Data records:
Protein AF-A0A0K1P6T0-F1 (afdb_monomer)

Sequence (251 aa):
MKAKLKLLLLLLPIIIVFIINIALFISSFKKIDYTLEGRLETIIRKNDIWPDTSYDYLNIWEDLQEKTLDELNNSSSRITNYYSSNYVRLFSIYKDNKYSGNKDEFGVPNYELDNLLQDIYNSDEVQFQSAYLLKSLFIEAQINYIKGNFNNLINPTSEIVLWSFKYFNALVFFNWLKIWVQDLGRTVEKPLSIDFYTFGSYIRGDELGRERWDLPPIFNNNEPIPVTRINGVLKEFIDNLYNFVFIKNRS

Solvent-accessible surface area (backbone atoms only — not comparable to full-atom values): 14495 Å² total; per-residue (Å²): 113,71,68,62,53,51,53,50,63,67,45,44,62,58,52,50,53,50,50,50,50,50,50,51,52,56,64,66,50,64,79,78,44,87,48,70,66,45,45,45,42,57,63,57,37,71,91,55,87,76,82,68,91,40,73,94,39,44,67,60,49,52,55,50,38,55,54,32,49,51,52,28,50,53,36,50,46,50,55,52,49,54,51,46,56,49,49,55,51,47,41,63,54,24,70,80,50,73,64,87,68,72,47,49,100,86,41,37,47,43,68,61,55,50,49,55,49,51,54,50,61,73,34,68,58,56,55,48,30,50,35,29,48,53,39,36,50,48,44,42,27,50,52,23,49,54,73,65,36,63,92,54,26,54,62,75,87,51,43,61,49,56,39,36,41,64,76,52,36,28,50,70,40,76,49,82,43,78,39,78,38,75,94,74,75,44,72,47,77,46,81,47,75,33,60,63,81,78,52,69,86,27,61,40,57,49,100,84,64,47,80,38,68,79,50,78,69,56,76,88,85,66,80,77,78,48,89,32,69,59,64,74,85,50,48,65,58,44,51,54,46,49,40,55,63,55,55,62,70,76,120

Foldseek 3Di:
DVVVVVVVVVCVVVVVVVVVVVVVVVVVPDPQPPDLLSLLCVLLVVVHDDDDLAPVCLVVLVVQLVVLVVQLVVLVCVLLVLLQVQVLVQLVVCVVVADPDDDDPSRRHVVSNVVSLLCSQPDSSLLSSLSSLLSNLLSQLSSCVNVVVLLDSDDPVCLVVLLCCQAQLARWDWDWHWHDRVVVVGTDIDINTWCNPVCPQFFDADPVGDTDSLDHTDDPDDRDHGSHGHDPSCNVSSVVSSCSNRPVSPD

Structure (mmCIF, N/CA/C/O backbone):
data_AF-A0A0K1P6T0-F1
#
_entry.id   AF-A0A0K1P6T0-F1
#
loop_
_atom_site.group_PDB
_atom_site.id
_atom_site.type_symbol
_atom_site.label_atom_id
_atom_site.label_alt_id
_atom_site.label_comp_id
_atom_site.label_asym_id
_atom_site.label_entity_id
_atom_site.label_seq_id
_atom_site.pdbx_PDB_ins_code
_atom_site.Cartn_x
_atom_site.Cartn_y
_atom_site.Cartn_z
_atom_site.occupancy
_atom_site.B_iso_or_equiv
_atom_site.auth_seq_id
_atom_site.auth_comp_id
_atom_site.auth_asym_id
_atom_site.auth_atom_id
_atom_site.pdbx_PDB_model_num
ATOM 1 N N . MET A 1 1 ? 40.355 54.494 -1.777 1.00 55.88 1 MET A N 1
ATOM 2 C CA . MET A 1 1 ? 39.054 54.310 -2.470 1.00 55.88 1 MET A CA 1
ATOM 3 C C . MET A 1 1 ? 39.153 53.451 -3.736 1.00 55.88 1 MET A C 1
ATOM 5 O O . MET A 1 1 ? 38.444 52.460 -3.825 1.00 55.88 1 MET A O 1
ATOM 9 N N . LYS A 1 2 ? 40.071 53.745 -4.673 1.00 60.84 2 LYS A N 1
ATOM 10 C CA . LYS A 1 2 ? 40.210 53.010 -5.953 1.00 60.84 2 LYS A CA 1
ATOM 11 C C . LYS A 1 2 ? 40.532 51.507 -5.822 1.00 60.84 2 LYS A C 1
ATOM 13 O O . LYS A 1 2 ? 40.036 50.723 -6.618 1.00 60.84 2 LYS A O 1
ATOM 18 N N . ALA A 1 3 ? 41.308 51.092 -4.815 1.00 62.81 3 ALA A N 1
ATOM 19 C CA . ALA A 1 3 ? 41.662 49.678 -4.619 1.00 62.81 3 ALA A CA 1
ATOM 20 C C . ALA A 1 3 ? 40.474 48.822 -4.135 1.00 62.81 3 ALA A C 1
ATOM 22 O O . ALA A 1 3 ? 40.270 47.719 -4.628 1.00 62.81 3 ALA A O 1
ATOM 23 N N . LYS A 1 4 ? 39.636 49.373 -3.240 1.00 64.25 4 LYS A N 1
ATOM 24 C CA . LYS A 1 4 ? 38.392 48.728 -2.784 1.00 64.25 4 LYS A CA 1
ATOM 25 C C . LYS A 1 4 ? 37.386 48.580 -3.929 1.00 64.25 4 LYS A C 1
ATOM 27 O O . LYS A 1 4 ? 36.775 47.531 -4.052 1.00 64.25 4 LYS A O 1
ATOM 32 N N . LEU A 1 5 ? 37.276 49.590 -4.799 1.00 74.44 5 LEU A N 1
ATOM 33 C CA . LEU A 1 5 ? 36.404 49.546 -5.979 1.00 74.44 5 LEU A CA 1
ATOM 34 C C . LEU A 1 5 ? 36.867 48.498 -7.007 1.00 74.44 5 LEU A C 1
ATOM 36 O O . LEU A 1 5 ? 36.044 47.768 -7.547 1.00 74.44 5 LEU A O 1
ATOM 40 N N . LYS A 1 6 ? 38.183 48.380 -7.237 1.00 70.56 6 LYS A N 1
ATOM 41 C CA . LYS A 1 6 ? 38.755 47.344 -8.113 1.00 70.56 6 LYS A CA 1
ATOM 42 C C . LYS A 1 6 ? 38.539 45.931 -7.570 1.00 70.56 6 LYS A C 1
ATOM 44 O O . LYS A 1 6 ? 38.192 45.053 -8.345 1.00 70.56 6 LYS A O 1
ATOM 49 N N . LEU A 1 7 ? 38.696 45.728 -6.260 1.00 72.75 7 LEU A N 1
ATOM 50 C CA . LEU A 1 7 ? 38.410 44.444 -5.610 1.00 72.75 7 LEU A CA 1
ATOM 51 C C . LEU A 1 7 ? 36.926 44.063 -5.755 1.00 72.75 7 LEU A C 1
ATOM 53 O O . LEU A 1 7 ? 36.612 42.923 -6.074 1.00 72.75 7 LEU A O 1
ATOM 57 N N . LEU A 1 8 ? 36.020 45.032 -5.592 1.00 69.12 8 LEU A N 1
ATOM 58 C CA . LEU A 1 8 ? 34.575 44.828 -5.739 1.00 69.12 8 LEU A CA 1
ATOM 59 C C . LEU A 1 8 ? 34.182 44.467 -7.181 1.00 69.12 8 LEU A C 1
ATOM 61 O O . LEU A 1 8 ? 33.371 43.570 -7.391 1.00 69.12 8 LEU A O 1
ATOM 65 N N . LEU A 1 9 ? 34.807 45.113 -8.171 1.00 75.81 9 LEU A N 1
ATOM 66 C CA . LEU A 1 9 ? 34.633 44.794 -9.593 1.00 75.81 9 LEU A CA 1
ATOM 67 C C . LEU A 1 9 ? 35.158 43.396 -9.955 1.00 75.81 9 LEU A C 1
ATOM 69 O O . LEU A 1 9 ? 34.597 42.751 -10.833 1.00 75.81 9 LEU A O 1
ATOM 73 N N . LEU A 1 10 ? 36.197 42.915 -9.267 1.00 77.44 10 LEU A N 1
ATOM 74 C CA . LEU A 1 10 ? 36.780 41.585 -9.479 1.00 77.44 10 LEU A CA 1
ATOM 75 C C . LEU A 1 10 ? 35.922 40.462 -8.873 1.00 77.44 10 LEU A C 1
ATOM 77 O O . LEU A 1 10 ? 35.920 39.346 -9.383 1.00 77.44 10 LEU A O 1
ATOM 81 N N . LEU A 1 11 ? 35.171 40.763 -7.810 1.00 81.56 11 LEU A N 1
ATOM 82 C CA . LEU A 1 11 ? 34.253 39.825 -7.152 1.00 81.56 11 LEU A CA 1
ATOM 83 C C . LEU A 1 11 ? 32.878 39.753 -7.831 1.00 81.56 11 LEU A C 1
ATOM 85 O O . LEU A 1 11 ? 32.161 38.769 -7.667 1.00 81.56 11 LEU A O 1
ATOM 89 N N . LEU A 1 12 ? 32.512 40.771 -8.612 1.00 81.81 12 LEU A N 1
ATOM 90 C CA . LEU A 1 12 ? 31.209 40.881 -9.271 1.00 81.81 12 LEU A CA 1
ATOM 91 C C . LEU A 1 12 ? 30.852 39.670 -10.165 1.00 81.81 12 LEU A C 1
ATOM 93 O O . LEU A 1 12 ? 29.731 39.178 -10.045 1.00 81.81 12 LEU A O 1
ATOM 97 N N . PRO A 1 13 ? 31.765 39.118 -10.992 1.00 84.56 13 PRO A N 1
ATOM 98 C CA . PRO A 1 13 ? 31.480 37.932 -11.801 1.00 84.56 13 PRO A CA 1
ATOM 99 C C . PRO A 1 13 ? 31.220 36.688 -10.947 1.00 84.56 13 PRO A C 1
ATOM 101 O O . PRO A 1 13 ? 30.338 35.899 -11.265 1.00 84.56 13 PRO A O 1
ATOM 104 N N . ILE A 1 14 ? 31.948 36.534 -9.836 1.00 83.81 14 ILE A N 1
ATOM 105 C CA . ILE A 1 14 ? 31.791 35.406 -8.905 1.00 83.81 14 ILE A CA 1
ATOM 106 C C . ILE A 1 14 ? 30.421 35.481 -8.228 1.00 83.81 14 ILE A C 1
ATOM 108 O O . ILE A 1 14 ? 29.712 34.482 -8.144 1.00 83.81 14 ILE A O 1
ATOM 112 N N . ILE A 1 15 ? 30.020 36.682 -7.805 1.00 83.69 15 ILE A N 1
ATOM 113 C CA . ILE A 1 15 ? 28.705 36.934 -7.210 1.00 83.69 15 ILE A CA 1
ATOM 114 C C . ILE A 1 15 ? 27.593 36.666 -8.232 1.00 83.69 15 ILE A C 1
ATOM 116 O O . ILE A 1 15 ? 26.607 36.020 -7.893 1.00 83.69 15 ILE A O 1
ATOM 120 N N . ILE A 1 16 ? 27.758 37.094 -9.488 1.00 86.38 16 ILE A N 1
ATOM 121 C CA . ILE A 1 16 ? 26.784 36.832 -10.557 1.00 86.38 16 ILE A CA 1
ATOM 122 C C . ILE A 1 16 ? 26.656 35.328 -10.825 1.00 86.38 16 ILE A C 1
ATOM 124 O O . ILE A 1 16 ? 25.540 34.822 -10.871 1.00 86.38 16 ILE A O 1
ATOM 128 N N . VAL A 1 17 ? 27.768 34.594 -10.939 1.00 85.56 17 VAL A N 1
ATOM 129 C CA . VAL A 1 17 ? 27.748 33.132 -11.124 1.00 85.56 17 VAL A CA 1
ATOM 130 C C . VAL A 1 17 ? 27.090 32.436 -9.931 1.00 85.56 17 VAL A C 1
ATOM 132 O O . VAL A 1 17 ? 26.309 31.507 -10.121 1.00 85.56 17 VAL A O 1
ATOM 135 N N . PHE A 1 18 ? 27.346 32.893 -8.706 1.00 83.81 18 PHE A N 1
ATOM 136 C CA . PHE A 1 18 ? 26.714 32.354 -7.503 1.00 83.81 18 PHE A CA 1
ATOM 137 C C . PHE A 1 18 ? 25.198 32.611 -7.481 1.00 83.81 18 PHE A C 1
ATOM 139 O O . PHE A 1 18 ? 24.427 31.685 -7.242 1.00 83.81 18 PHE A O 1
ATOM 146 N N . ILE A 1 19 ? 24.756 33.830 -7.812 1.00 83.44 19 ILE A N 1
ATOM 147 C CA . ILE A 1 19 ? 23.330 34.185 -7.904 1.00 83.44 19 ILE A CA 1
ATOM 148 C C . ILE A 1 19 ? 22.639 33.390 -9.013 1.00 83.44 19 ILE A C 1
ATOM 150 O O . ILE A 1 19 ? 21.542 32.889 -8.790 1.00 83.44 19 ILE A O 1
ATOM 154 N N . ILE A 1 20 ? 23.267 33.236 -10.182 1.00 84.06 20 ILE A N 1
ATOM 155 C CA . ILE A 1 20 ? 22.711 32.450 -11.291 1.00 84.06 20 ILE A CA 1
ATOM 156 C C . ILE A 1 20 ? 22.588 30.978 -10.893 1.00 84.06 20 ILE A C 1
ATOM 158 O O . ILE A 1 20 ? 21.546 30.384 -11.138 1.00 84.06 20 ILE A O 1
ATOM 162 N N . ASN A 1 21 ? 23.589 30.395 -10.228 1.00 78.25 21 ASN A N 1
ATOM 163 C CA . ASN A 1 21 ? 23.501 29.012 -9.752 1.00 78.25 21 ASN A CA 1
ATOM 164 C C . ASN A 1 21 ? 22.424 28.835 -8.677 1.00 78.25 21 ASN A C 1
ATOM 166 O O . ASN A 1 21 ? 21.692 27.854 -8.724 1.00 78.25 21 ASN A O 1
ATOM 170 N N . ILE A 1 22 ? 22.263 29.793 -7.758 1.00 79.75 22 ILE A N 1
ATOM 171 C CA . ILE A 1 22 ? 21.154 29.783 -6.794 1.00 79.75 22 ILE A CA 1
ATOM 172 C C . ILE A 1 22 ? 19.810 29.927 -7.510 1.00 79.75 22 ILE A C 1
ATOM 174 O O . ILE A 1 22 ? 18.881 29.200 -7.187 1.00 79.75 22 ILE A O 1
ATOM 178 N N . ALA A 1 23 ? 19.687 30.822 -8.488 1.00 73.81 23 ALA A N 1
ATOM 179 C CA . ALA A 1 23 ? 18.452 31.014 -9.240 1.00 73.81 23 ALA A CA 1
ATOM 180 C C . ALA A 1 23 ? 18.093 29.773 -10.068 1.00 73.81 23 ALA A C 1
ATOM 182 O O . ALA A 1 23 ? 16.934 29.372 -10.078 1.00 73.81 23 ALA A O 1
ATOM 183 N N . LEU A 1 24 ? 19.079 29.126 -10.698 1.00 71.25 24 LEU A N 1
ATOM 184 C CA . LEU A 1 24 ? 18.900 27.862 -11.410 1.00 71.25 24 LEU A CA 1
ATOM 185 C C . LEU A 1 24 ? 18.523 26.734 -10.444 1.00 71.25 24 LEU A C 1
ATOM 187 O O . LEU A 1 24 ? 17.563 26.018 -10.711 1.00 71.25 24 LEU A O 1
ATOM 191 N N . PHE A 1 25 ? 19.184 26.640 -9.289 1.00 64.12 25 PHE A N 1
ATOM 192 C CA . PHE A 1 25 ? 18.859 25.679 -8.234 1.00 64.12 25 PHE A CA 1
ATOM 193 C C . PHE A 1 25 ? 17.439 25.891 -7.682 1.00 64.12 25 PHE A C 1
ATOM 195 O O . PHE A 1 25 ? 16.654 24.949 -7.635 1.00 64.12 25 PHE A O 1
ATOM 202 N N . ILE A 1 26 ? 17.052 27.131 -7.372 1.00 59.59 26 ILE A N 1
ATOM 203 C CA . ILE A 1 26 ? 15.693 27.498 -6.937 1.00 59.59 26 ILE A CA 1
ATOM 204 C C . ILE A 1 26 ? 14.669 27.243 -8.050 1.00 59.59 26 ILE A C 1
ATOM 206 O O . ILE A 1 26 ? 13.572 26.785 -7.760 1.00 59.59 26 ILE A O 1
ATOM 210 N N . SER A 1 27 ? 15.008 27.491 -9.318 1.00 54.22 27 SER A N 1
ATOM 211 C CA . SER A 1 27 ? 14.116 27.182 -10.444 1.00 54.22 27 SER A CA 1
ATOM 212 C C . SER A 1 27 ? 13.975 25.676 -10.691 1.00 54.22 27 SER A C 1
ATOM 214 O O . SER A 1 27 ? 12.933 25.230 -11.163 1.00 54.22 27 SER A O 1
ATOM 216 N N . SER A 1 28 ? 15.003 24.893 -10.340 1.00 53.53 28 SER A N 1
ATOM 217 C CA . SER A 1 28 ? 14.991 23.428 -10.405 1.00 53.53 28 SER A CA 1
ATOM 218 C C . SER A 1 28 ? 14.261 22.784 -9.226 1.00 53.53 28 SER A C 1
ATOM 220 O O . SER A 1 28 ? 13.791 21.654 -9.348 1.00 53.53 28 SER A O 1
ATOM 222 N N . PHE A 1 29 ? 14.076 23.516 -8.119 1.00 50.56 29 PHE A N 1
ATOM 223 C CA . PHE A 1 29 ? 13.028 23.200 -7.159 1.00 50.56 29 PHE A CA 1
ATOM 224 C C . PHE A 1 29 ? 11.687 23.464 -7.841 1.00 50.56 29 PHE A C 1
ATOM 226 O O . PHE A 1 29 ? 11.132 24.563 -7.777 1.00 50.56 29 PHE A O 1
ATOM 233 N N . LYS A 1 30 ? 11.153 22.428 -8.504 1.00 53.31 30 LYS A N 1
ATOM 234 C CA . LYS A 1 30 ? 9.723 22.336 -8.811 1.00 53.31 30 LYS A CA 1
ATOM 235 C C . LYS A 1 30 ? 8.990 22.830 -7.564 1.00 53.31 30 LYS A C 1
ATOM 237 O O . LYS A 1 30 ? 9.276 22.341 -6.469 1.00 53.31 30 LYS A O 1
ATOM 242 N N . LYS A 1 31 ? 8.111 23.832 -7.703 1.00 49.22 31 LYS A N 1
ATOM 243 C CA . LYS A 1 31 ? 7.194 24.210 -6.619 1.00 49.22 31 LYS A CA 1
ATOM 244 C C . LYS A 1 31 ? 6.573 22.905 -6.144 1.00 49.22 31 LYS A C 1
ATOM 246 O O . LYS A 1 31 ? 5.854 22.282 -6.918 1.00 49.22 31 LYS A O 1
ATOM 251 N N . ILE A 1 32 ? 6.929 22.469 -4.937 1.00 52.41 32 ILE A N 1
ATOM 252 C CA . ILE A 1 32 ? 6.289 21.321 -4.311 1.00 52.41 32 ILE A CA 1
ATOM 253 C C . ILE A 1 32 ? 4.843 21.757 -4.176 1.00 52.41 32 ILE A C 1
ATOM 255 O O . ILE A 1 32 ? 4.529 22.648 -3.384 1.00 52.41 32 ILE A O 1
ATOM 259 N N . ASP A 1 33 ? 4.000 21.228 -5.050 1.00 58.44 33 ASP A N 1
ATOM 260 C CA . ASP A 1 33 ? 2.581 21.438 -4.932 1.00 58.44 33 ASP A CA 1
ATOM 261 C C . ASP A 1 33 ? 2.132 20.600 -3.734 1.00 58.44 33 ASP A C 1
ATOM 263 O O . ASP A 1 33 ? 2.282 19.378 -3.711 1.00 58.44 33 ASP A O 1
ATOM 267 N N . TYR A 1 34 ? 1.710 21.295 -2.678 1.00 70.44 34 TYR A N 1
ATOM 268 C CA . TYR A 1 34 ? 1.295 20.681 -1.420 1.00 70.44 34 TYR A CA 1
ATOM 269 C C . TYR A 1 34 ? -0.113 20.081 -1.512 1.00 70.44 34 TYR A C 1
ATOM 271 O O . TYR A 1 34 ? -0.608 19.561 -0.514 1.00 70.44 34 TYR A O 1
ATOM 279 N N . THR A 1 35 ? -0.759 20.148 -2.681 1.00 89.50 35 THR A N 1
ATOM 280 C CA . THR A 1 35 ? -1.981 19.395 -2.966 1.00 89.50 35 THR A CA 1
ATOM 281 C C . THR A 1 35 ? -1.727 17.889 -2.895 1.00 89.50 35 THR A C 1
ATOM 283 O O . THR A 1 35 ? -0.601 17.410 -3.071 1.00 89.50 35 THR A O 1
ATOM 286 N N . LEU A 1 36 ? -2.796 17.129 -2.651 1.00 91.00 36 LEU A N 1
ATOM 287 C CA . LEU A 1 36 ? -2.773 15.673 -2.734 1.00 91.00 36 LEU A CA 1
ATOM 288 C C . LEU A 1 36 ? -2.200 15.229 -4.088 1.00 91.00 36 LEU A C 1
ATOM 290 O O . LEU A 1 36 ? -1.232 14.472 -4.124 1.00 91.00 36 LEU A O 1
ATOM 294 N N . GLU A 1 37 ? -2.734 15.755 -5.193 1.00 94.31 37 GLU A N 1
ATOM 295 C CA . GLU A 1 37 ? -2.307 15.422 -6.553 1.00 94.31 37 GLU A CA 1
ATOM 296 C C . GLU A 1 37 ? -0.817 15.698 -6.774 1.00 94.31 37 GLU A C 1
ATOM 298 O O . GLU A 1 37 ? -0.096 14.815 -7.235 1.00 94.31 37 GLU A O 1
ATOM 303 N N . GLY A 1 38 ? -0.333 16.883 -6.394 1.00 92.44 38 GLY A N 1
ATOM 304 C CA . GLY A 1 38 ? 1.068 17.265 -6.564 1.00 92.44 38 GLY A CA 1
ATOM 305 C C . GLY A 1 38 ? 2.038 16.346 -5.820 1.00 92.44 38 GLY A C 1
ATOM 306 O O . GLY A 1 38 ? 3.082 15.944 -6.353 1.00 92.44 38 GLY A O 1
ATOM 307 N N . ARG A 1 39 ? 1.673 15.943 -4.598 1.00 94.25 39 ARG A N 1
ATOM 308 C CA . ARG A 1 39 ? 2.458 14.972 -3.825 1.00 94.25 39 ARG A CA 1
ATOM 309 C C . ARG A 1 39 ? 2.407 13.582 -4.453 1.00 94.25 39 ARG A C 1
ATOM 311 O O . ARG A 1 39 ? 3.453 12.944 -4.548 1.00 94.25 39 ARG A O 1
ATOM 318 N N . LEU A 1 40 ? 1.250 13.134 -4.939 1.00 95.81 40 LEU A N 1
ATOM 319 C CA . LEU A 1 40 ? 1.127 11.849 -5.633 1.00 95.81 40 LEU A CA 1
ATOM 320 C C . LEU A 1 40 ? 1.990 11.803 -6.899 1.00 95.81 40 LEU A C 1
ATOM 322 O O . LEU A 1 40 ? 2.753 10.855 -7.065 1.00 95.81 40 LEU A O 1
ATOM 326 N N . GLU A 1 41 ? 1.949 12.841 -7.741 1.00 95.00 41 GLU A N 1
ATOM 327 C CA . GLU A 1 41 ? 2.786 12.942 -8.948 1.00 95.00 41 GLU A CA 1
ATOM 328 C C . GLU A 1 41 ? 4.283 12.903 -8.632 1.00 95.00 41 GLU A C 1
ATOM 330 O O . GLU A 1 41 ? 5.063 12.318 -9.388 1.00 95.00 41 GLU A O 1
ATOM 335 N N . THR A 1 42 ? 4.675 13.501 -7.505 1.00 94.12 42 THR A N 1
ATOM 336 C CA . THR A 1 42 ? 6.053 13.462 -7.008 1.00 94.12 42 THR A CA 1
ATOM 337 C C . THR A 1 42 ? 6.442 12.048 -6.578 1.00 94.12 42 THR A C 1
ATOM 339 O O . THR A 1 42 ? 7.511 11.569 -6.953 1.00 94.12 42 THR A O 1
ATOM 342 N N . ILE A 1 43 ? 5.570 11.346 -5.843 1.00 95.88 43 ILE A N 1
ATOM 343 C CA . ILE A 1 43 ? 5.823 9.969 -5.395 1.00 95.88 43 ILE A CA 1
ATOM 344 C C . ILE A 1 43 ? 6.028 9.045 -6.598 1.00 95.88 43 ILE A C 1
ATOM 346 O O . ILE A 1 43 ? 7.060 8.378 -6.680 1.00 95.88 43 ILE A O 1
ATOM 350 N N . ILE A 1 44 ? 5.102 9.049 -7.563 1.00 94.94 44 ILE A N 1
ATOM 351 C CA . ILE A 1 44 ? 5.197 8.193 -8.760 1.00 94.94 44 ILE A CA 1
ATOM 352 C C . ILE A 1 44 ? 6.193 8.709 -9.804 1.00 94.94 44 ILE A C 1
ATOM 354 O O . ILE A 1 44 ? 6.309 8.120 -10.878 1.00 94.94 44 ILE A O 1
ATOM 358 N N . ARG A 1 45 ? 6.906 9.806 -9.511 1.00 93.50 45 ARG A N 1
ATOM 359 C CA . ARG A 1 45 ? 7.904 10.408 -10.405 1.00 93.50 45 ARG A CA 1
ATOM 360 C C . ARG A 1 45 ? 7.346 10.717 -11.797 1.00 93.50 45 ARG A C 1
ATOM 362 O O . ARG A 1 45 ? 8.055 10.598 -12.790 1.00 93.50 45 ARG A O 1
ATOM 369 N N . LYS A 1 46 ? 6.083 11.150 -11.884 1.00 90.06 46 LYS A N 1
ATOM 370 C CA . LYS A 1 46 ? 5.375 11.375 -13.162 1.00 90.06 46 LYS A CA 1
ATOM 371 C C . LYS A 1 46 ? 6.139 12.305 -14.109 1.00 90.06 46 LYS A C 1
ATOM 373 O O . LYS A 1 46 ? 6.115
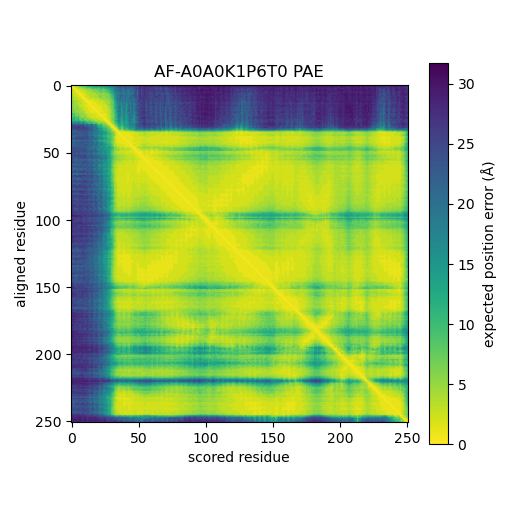 12.128 -15.319 1.00 90.06 46 LYS A O 1
ATOM 378 N N . ASN A 1 47 ? 6.814 13.296 -13.532 1.00 85.31 47 ASN A N 1
ATOM 379 C CA . ASN A 1 47 ? 7.527 14.344 -14.253 1.00 85.31 47 ASN A CA 1
ATOM 380 C C . ASN A 1 47 ? 9.058 14.183 -14.187 1.00 85.31 47 ASN A C 1
ATOM 382 O O . ASN A 1 47 ? 9.768 15.154 -14.465 1.00 85.31 47 ASN A O 1
ATOM 386 N N . ASP A 1 48 ? 9.566 13.026 -13.752 1.00 86.75 48 ASP A N 1
ATOM 387 C CA . ASP A 1 48 ? 10.999 12.745 -13.650 1.00 86.75 48 ASP A CA 1
ATOM 388 C C . ASP A 1 48 ? 11.387 11.581 -14.565 1.00 86.75 48 ASP A C 1
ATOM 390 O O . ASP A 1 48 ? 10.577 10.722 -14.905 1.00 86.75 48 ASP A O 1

Work instruction:
Return exactly the lines above from the line that has "ATOM 132 O O" through the line that has "ATOM 148 C C", inclusive, and nothing else.

Solution below:
ATOM 132 O O . VAL A 1 17 ? 26.309 31.507 -10.121 1.00 85.56 17 VAL A O 1
ATOM 135 N N . PHE A 1 18 ? 27.346 32.893 -8.706 1.00 83.81 18 PHE A N 1
ATOM 136 C CA . PHE A 1 18 ? 26.714 32.354 -7.503 1.00 83.81 18 PHE A CA 1
ATOM 137 C C . PHE A 1 18 ? 25.198 32.611 -7.481 1.00 83.81 18 PHE A C 1
ATOM 139 O O . PHE A 1 18 ? 24.427 31.685 -7.242 1.00 83.81 18 PHE A O 1
ATOM 146 N N . ILE A 1 19 ? 24.756 33.830 -7.812 1.00 83.44 19 ILE A N 1
ATOM 147 C CA . ILE A 1 19 ? 23.330 34.185 -7.904 1.00 83.44 19 ILE A CA 1
ATOM 148 C C . ILE A 1 19 ? 22.639 33.390 -9.013 1.00 83.44 19 ILE A C 1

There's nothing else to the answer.